_The problem:_ Exactly the lines below from the one with "ATOM 111 C C" up to and including the one with "ATOM 133 C CA" make up the answer, with nothing else added.

(Records excerpted from a collection)
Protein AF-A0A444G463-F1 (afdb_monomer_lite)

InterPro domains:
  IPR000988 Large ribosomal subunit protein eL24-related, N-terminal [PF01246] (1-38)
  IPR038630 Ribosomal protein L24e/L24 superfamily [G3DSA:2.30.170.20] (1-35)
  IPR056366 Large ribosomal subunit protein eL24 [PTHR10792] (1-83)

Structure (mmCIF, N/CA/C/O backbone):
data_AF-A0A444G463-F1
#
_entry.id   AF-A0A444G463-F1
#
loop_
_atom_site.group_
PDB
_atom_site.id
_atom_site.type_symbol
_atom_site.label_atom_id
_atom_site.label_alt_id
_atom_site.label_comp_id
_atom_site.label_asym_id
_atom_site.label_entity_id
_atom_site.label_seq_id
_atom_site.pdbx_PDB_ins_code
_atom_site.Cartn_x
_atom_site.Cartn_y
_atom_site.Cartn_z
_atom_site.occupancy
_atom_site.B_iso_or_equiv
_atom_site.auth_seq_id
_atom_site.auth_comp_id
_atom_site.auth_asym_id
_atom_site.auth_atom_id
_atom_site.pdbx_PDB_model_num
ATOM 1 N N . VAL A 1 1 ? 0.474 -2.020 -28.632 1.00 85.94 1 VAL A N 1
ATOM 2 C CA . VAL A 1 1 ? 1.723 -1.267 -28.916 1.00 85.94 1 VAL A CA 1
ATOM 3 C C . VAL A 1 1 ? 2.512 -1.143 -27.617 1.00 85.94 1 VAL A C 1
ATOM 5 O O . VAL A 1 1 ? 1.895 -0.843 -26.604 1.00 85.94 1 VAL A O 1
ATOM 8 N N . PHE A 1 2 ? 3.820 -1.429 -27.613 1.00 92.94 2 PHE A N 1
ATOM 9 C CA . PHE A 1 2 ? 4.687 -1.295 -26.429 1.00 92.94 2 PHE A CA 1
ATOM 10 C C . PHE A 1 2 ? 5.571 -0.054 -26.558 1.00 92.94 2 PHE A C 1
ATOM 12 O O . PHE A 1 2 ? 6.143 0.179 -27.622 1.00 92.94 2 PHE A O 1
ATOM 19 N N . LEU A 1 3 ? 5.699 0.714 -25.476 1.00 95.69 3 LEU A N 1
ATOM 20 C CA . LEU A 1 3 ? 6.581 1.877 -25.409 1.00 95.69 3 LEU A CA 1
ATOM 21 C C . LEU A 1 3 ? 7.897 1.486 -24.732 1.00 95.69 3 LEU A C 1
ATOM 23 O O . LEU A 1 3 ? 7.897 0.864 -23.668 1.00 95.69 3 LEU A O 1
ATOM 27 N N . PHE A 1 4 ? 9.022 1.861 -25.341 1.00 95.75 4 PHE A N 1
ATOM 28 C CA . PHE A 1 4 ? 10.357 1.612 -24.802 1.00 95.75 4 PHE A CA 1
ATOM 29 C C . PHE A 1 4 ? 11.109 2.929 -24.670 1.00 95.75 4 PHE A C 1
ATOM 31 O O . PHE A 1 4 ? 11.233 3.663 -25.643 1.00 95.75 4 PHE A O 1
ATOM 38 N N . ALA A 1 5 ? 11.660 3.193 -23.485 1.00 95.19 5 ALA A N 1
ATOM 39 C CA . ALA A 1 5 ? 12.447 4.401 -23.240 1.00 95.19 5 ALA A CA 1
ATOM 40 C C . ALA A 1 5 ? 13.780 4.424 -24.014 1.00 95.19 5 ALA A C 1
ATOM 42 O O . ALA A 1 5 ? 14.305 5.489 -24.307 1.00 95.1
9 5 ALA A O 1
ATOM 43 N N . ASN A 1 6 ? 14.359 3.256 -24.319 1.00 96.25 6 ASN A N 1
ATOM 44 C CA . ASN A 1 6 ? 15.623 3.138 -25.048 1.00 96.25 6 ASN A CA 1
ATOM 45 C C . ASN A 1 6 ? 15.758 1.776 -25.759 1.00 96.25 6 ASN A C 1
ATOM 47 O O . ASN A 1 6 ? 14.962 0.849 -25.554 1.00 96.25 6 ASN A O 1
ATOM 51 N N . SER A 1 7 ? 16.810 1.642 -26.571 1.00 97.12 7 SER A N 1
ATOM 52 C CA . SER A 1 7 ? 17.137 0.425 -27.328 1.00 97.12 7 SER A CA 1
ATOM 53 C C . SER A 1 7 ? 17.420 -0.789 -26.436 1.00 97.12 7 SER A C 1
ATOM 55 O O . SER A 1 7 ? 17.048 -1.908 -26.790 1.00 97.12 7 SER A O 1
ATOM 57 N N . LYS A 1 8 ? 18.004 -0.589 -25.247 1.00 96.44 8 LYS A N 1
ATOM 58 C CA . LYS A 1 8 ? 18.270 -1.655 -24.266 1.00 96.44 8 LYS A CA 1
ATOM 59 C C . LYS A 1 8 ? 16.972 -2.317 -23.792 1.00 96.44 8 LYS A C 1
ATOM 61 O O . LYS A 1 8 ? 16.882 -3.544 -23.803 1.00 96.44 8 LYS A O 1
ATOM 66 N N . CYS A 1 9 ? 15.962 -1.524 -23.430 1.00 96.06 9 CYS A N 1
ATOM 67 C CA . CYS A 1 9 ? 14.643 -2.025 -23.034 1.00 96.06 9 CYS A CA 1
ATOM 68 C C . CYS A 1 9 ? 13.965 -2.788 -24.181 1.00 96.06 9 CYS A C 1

==

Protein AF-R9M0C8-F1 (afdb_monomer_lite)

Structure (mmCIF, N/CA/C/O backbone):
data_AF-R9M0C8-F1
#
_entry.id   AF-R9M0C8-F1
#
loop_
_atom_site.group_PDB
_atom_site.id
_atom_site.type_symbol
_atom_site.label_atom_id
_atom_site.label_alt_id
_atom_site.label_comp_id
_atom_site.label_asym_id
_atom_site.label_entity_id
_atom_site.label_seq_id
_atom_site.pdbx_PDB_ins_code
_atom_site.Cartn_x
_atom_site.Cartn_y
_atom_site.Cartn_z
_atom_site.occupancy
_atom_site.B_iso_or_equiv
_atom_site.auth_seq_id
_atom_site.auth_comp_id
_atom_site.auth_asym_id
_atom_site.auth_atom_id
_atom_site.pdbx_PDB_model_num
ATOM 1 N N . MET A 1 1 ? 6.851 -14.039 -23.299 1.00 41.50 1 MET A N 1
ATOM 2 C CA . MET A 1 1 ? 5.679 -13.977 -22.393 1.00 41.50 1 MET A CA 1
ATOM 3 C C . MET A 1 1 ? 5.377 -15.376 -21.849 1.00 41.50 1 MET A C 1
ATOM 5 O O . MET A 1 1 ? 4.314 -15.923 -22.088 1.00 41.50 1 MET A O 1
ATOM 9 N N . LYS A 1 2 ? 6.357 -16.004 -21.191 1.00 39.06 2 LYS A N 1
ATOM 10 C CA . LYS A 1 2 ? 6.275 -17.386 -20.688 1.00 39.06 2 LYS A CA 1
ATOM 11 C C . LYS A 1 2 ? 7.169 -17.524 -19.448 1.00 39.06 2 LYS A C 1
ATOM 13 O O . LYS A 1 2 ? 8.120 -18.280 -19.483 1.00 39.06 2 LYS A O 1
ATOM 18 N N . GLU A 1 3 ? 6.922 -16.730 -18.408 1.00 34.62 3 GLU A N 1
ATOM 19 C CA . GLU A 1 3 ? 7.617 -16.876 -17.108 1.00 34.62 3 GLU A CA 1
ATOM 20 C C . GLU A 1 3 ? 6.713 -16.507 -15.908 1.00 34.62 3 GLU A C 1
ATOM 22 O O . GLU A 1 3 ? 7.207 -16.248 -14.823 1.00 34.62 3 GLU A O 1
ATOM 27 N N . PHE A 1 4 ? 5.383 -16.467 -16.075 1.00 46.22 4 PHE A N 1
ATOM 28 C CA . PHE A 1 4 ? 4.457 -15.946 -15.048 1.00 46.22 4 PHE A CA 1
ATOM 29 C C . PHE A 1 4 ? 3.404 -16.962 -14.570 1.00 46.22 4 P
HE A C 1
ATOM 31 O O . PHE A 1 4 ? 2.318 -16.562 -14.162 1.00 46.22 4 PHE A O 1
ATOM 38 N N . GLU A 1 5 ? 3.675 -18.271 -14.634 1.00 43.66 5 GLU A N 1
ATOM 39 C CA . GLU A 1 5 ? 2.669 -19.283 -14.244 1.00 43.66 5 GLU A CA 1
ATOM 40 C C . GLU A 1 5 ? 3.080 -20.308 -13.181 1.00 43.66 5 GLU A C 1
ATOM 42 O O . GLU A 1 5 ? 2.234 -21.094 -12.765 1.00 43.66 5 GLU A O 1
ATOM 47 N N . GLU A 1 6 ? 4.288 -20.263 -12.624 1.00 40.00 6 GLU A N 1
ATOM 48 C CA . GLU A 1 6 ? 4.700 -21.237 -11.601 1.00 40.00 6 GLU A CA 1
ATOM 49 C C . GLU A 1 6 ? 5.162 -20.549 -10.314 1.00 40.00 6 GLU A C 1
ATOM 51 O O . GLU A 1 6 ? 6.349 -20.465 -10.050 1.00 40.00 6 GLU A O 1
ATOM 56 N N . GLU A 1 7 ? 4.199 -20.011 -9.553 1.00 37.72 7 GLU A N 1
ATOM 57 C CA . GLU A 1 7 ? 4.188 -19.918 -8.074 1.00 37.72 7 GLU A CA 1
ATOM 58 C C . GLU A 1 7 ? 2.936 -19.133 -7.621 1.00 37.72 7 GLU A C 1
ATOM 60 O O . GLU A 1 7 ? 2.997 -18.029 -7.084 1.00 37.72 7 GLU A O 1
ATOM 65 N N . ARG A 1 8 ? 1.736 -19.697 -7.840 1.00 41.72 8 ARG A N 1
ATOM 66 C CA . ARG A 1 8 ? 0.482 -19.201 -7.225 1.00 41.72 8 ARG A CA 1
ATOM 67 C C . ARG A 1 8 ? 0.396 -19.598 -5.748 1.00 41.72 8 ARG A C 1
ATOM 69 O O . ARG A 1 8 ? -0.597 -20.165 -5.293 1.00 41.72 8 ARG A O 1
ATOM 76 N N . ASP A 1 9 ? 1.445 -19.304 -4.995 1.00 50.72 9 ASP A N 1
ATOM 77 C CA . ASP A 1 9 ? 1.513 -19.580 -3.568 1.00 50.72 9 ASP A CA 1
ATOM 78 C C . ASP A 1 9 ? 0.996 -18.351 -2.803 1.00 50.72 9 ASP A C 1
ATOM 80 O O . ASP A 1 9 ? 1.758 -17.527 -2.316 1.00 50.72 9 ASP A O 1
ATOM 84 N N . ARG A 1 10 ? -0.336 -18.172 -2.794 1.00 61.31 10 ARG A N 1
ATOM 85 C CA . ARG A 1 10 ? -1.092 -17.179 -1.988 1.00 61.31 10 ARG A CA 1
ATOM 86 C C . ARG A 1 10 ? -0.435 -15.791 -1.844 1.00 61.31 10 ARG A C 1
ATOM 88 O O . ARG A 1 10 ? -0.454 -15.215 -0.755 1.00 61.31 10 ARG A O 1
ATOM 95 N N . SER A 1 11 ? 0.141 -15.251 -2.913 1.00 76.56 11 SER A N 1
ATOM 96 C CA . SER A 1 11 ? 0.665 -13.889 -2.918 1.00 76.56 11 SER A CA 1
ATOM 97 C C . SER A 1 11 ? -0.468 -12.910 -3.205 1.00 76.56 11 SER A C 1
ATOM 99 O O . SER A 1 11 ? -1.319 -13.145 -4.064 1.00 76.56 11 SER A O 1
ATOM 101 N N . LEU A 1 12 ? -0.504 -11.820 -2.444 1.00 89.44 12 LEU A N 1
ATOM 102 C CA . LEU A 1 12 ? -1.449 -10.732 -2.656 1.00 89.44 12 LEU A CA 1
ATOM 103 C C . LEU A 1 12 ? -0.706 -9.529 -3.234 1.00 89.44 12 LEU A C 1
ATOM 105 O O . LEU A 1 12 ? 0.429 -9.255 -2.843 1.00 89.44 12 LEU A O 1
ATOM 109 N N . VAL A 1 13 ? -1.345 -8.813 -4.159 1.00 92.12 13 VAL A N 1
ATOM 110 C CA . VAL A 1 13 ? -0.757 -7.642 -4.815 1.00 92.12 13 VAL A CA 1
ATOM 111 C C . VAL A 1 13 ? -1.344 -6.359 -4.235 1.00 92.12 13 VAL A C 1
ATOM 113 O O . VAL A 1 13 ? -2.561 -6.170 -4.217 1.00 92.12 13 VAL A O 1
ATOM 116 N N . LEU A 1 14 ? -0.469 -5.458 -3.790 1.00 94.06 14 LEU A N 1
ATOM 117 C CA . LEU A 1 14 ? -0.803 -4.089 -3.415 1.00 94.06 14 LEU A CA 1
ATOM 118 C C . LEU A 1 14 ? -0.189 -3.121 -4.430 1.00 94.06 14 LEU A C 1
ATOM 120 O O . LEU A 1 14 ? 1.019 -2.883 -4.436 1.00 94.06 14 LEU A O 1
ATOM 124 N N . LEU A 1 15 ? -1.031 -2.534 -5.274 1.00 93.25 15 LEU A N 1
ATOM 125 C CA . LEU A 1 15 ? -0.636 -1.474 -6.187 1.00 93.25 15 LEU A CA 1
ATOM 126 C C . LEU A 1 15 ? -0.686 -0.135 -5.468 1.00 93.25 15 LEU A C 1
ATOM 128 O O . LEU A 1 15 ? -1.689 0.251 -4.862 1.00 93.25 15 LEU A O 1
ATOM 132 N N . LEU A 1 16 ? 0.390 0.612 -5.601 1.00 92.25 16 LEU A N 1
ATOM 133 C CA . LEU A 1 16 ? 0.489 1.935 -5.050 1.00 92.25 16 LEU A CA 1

_Solution to the exercise:_
ATOM 111 C C . VAL A 1 13 ? -1.344 -6.359 -4.235 1.00 92.12 13 VAL A C 1
ATOM 113 O O . VAL A 1 13 ? -2.561 -6.170 -4.217 1.00 92.12 13 VAL A O 1
ATOM 116 N N . LEU A 1 14 ? -0.469 -5.458 -3.790 1.00 94.06 14 LEU A N 1
ATOM 117 C CA . LEU A 1 14 ? -0.803 -4.089 -3.415 1.00 94.06 14 LEU A CA 1
ATOM 118 C C . LEU A 1 14 ? -0.189 -3.121 -4.430 1.00 94.06 14 LEU A C 1
ATOM 120 O O . LEU A 1 14 ? 1.019 -2.883 -4.436 1.00 94.06 14 LEU A O 1
ATOM 124 N N . LEU A 1 15 ? -1.031 -2.534 -5.274 1.00 93.25 15 LEU A N 1
ATOM 125 C CA . LEU A 1 15 ? -0.636 -1.474 -6.187 1.00 93.25 15 LEU A CA 1
ATOM 126 C C . LEU A 1 15 ? -0.686 -0.135 -5.468 1.00 93.25 15 LEU A C 1
ATOM 128 O O . LEU A 1 15 ? -1.689 0.251 -4.862 1.00 93.25 15 LEU A O 1
ATOM 132 N N . LEU A 1 16 ? 0.390 0.612 -5.601 1.00 92.25 16 LEU A N 1
ATOM 133 C CA . LEU A 1 16 ? 0.489 1.935 -5.050 1.00 92.25 16 LEU A CA 1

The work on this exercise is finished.